(RECORDS FOR THIS TASK)

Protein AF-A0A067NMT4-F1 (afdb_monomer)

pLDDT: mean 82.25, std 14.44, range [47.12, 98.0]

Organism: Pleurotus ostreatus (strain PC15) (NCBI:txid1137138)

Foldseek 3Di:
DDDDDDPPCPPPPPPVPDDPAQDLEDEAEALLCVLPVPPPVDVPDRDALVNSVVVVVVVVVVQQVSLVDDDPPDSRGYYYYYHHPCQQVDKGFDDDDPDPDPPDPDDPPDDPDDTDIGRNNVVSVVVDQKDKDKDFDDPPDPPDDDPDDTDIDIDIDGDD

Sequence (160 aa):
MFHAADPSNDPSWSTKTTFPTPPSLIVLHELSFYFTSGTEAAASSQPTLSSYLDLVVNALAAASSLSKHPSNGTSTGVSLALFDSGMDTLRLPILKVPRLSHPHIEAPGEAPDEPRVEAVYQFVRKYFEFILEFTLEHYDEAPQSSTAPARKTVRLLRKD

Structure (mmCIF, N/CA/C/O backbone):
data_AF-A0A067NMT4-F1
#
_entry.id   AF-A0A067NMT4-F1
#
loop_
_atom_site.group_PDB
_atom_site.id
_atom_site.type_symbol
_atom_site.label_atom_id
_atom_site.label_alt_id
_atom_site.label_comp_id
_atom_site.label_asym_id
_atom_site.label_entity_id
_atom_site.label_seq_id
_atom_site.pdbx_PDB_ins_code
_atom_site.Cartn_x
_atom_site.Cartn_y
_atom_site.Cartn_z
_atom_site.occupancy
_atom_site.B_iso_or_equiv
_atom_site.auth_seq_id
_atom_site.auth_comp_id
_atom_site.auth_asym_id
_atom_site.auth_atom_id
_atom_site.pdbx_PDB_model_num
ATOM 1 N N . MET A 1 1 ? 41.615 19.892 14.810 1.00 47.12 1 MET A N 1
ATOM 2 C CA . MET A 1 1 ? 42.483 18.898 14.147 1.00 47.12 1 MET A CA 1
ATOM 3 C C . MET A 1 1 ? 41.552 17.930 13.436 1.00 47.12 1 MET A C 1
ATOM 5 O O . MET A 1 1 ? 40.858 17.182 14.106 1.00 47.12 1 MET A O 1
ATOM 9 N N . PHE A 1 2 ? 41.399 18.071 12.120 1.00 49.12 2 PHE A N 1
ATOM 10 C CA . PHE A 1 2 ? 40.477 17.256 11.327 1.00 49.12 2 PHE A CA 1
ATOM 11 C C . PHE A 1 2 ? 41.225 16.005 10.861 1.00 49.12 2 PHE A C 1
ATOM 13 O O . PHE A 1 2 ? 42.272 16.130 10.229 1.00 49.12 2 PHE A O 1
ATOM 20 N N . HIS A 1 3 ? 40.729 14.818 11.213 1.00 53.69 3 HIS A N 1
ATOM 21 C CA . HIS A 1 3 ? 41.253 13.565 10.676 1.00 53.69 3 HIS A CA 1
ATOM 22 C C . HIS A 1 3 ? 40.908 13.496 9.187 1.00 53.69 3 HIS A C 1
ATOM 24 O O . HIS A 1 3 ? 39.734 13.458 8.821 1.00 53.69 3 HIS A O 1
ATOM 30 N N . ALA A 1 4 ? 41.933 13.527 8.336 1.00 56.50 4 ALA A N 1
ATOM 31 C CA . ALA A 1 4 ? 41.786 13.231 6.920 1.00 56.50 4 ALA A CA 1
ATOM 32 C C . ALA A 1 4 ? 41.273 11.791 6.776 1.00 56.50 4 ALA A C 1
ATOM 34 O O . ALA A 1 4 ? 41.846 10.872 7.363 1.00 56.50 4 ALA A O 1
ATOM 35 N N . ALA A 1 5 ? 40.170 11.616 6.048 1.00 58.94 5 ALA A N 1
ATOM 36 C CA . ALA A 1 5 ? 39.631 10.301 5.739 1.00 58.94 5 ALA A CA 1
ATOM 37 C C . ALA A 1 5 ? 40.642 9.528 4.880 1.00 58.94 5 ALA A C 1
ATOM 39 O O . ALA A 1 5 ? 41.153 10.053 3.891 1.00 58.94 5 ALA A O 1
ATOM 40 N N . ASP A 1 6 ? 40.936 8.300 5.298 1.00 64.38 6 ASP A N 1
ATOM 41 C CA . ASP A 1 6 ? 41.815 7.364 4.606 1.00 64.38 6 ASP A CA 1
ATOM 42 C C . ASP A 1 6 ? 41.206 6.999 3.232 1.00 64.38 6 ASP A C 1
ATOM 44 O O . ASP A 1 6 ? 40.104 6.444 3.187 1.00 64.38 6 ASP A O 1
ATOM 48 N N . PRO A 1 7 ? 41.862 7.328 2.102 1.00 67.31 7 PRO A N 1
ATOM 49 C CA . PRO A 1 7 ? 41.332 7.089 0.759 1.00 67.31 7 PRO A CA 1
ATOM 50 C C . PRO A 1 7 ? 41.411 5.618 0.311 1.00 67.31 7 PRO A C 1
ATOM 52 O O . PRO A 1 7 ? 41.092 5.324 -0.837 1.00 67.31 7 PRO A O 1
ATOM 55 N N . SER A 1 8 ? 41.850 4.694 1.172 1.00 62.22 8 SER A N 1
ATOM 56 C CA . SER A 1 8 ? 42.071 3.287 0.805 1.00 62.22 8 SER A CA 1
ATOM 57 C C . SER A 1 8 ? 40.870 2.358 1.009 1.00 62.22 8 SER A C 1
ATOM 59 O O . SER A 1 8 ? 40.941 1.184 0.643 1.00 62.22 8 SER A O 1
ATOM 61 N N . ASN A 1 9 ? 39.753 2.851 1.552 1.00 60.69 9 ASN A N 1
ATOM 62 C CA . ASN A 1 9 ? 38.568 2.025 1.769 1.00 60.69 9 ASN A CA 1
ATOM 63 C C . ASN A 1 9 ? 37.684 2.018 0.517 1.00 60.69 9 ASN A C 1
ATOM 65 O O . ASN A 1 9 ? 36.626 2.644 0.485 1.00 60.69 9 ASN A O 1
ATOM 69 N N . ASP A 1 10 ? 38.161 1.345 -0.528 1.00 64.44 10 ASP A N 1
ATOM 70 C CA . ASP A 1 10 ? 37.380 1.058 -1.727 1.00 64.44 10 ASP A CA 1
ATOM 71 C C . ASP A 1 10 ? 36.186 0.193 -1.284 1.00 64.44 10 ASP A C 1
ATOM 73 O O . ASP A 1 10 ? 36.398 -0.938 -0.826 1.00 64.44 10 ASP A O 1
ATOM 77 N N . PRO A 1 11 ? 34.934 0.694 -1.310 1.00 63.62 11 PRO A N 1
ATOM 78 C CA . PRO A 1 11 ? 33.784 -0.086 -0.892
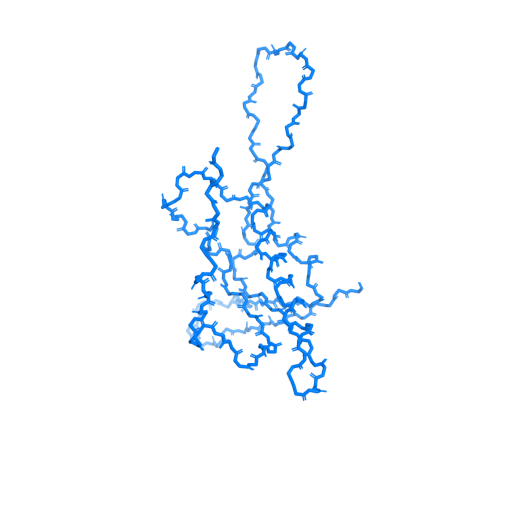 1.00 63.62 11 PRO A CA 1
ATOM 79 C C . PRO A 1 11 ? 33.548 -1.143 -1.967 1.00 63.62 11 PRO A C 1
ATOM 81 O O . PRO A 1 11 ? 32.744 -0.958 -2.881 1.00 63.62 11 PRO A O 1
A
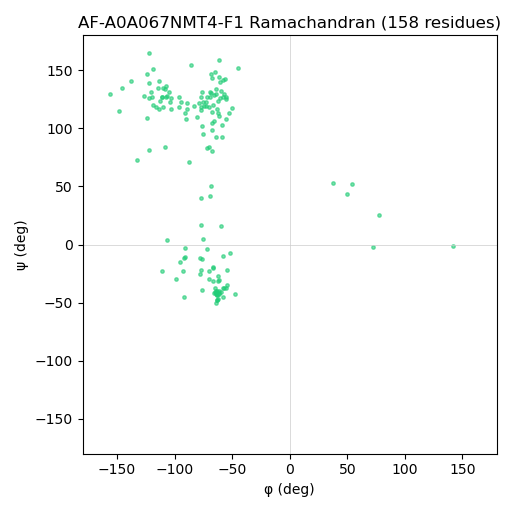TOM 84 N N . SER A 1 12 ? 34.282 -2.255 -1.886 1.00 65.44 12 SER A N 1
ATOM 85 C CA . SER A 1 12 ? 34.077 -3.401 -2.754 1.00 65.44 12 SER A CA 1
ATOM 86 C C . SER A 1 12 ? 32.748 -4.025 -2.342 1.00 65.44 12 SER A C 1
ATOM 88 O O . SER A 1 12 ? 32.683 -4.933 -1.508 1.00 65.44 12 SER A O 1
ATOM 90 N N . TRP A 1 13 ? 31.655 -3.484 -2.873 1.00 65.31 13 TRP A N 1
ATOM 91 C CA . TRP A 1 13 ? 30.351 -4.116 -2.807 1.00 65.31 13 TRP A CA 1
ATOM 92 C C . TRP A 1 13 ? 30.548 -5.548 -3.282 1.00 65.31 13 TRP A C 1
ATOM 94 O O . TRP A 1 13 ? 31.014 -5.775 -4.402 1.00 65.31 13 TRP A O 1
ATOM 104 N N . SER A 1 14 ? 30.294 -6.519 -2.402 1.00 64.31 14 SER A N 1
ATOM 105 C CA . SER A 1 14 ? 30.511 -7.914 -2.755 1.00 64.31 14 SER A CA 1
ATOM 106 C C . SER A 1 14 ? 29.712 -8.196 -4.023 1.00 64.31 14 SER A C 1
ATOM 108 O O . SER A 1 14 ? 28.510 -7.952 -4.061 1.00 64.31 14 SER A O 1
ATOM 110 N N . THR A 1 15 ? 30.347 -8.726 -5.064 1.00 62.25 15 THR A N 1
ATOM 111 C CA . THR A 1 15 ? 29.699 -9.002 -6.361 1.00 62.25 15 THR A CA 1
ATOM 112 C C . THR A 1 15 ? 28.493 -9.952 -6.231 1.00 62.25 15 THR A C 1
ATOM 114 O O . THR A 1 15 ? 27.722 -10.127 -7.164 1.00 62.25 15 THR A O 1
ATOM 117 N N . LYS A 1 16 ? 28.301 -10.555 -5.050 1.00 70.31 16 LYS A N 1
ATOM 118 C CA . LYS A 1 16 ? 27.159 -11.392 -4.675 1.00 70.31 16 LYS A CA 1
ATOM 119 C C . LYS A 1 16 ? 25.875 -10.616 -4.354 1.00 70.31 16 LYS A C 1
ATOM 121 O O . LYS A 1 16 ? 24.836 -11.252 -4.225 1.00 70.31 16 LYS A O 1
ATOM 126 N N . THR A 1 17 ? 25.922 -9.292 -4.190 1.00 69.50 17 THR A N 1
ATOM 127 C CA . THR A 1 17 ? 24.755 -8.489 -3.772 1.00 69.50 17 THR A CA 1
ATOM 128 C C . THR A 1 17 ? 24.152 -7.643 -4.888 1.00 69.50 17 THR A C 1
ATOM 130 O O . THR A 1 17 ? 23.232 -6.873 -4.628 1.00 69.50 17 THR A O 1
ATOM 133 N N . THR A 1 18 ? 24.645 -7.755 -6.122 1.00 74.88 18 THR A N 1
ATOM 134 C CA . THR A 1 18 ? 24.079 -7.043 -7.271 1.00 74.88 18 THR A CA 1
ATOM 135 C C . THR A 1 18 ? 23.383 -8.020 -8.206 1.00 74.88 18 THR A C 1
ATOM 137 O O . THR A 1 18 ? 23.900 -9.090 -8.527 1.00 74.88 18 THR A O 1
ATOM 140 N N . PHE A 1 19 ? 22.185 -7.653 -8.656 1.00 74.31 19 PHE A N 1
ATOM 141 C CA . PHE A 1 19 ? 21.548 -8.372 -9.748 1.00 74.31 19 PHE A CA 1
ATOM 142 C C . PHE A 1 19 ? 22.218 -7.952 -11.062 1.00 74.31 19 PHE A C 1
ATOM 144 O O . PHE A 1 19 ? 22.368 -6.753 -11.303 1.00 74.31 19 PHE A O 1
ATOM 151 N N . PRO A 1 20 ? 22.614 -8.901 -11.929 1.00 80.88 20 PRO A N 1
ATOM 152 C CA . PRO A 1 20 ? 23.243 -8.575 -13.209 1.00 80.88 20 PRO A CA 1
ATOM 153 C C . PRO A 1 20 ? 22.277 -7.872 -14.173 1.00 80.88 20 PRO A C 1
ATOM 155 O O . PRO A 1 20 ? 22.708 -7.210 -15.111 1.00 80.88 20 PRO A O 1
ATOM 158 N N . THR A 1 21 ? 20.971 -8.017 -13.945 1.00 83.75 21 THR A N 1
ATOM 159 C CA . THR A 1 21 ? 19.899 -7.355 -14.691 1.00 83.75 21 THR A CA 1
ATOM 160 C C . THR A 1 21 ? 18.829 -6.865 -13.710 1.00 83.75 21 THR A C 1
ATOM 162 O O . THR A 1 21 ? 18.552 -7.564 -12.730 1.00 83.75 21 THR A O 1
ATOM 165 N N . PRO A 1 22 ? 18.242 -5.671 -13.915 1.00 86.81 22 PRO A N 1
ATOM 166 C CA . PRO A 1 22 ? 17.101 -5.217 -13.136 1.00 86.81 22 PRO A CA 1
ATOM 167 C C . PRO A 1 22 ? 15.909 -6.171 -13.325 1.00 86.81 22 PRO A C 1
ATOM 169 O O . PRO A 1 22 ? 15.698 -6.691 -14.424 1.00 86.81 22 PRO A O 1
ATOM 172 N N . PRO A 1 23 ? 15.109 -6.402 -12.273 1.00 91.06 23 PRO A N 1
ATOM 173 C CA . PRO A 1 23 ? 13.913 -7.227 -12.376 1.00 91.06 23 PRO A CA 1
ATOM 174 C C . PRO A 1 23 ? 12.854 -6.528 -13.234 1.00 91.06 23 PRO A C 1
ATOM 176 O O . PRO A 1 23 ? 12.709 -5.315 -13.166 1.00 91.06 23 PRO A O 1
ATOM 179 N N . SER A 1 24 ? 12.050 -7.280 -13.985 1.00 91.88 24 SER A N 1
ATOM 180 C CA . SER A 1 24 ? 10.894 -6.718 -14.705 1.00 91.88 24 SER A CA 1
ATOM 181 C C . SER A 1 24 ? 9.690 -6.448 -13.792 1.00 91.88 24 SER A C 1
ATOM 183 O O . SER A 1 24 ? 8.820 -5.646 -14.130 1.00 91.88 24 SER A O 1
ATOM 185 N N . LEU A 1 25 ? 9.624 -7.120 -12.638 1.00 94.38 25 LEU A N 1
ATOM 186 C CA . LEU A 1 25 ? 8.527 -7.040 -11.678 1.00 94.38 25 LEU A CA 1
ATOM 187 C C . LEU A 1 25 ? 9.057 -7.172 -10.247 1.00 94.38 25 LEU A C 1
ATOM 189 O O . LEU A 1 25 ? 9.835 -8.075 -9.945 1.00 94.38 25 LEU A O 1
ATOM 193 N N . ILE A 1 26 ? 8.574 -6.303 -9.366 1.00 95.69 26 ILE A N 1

(End RECORDS FOR THIS TASK)
(RECORDS FOR THIS TASK)

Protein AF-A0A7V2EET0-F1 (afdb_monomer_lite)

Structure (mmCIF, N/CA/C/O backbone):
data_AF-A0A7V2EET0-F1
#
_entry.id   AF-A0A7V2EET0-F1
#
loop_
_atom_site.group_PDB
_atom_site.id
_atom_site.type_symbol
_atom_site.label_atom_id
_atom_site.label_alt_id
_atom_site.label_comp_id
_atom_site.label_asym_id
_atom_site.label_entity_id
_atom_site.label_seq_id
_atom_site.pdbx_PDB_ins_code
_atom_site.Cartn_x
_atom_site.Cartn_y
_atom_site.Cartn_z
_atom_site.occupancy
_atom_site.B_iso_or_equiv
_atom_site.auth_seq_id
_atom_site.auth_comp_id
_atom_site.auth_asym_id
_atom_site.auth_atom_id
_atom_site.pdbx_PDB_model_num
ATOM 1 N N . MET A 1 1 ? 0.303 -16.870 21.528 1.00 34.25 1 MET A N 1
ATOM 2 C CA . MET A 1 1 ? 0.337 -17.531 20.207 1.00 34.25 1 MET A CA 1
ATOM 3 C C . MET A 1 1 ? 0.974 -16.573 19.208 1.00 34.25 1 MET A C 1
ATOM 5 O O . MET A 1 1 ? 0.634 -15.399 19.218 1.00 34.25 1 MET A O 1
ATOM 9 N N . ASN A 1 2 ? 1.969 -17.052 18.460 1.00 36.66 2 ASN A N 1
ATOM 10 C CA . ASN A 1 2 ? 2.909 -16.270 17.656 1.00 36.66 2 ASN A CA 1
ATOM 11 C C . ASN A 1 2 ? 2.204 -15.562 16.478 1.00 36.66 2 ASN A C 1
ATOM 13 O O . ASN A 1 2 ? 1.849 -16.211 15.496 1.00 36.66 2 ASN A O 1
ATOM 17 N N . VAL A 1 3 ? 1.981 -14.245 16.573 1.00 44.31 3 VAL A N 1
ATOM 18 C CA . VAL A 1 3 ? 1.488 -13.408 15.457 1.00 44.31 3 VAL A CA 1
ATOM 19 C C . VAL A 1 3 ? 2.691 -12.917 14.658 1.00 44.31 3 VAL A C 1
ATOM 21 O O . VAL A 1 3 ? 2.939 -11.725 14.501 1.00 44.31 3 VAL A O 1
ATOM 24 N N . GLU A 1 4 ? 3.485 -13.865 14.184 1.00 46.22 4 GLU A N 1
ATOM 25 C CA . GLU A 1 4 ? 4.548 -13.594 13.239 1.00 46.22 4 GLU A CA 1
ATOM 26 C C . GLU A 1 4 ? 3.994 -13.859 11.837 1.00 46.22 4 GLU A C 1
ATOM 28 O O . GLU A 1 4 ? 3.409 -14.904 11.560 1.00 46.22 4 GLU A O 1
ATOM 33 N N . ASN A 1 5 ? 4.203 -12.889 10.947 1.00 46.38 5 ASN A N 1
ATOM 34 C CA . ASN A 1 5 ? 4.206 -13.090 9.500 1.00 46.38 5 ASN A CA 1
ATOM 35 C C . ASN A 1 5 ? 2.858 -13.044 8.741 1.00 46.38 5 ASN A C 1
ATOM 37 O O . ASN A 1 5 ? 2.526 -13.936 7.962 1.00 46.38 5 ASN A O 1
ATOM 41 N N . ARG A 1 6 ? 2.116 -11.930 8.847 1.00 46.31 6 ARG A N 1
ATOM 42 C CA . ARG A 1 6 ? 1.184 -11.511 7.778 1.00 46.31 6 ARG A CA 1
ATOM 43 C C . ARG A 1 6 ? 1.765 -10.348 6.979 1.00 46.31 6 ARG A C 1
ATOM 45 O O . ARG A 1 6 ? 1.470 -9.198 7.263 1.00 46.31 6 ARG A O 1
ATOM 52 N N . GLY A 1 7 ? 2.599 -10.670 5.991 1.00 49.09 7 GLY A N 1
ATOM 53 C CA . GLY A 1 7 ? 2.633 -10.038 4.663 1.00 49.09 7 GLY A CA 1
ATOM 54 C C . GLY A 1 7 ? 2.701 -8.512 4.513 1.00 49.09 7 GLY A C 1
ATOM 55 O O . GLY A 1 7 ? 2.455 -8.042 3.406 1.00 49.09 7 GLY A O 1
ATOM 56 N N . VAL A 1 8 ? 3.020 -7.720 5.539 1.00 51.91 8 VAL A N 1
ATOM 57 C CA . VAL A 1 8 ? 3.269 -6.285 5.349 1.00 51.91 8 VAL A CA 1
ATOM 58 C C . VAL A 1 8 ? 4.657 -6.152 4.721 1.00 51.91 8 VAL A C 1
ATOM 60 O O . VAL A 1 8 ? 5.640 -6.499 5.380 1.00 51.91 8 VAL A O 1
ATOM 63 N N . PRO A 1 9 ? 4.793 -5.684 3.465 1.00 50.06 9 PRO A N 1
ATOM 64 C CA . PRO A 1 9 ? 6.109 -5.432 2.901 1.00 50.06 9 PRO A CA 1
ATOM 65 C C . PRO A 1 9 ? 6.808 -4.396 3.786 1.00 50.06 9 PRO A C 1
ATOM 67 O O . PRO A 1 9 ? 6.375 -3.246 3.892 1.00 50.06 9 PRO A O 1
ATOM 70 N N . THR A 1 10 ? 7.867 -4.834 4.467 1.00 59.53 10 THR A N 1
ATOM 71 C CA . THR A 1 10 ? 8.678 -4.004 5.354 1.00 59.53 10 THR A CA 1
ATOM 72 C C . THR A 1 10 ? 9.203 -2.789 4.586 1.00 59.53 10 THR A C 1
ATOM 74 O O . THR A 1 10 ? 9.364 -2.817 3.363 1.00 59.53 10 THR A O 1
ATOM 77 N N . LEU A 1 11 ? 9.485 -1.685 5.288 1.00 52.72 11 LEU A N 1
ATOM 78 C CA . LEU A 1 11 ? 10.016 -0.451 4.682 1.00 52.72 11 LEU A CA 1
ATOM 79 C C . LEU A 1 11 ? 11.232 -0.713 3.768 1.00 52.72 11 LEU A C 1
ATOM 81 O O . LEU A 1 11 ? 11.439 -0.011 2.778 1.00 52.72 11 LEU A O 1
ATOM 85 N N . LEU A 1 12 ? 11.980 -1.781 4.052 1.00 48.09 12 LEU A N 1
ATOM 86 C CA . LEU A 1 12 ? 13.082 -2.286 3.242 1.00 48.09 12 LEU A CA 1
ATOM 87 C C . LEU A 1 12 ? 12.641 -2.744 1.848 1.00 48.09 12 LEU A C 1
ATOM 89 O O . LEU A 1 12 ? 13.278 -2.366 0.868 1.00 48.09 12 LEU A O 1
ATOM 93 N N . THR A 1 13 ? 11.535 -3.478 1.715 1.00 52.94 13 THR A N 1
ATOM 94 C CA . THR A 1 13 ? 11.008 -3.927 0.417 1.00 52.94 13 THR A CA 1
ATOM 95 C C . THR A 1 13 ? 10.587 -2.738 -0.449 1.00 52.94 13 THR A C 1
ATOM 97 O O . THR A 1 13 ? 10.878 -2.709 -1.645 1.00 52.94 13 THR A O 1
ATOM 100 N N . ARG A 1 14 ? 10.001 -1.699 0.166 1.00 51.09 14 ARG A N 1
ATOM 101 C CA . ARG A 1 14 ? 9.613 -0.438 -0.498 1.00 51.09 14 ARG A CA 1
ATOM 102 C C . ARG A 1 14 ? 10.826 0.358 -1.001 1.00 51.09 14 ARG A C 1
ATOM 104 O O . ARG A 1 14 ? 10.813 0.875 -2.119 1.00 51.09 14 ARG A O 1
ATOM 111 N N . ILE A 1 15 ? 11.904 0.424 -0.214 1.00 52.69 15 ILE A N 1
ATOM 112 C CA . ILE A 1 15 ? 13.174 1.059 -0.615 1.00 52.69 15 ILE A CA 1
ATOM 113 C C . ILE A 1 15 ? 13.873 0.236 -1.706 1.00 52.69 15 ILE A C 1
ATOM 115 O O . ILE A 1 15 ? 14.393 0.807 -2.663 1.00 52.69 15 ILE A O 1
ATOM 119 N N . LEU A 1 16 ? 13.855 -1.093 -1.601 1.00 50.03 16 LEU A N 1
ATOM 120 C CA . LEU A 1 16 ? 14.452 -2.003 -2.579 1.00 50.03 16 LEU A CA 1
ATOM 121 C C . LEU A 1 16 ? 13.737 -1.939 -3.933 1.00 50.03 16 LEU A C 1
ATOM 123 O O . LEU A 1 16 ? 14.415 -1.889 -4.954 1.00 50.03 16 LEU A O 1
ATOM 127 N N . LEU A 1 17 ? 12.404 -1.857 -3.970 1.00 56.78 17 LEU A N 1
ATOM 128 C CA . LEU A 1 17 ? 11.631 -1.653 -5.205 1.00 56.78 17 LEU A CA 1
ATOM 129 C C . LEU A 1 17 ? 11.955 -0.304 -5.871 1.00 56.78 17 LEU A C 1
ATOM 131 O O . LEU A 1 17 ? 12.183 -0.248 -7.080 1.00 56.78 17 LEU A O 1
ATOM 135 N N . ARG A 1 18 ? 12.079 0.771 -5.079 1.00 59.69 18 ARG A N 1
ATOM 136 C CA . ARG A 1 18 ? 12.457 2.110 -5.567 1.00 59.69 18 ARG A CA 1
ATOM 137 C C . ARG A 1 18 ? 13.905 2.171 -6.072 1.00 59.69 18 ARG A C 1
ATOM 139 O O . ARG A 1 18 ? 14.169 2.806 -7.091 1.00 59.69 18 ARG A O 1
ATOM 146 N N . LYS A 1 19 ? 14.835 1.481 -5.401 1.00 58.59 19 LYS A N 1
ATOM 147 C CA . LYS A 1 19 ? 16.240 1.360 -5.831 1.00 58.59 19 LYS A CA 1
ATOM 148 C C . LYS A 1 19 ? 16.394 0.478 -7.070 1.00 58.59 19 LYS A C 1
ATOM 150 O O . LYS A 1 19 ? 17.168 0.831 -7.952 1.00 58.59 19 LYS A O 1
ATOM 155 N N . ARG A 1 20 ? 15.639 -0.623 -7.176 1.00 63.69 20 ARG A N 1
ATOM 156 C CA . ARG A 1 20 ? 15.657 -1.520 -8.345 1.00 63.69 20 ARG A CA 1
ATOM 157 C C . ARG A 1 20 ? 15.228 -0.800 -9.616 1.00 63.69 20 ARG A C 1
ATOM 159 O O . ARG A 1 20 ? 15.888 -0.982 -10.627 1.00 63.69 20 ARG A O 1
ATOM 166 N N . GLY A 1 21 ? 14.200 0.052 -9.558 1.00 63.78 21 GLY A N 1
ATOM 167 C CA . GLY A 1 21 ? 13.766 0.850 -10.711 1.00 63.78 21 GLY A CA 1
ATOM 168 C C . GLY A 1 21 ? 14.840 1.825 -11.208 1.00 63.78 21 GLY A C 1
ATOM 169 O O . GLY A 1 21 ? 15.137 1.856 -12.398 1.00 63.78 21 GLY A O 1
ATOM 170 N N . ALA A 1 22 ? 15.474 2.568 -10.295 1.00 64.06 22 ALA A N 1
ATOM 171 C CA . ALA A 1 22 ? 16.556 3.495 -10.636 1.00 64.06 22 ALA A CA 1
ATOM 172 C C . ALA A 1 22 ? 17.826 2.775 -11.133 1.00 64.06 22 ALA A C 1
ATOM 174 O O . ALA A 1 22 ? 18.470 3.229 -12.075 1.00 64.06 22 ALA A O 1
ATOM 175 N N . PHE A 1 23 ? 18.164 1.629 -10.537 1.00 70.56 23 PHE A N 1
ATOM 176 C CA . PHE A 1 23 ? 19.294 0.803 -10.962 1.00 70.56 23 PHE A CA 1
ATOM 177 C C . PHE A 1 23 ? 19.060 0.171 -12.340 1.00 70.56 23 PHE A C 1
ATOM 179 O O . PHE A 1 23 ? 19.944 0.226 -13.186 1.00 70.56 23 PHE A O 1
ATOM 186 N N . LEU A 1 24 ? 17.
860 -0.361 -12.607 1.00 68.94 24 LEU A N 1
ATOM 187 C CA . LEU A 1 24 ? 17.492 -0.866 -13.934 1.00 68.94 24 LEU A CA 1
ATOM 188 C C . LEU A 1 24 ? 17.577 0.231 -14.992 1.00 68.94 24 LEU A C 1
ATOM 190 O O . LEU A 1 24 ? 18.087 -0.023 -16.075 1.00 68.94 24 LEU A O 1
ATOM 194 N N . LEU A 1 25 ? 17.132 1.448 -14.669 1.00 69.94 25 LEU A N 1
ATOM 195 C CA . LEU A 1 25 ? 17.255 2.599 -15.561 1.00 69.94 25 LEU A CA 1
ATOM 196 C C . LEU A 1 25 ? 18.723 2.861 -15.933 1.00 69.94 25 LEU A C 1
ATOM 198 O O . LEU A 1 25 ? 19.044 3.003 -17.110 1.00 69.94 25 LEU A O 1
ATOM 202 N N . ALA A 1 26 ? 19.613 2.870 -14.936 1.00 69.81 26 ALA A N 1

(End RECORDS FOR THIS TASK)

WHAT THIS TASK INVOLVES: Tally the lines above containing "Protein". Answer with the count only.

RESPONSE TO THIS EXERCISE: 2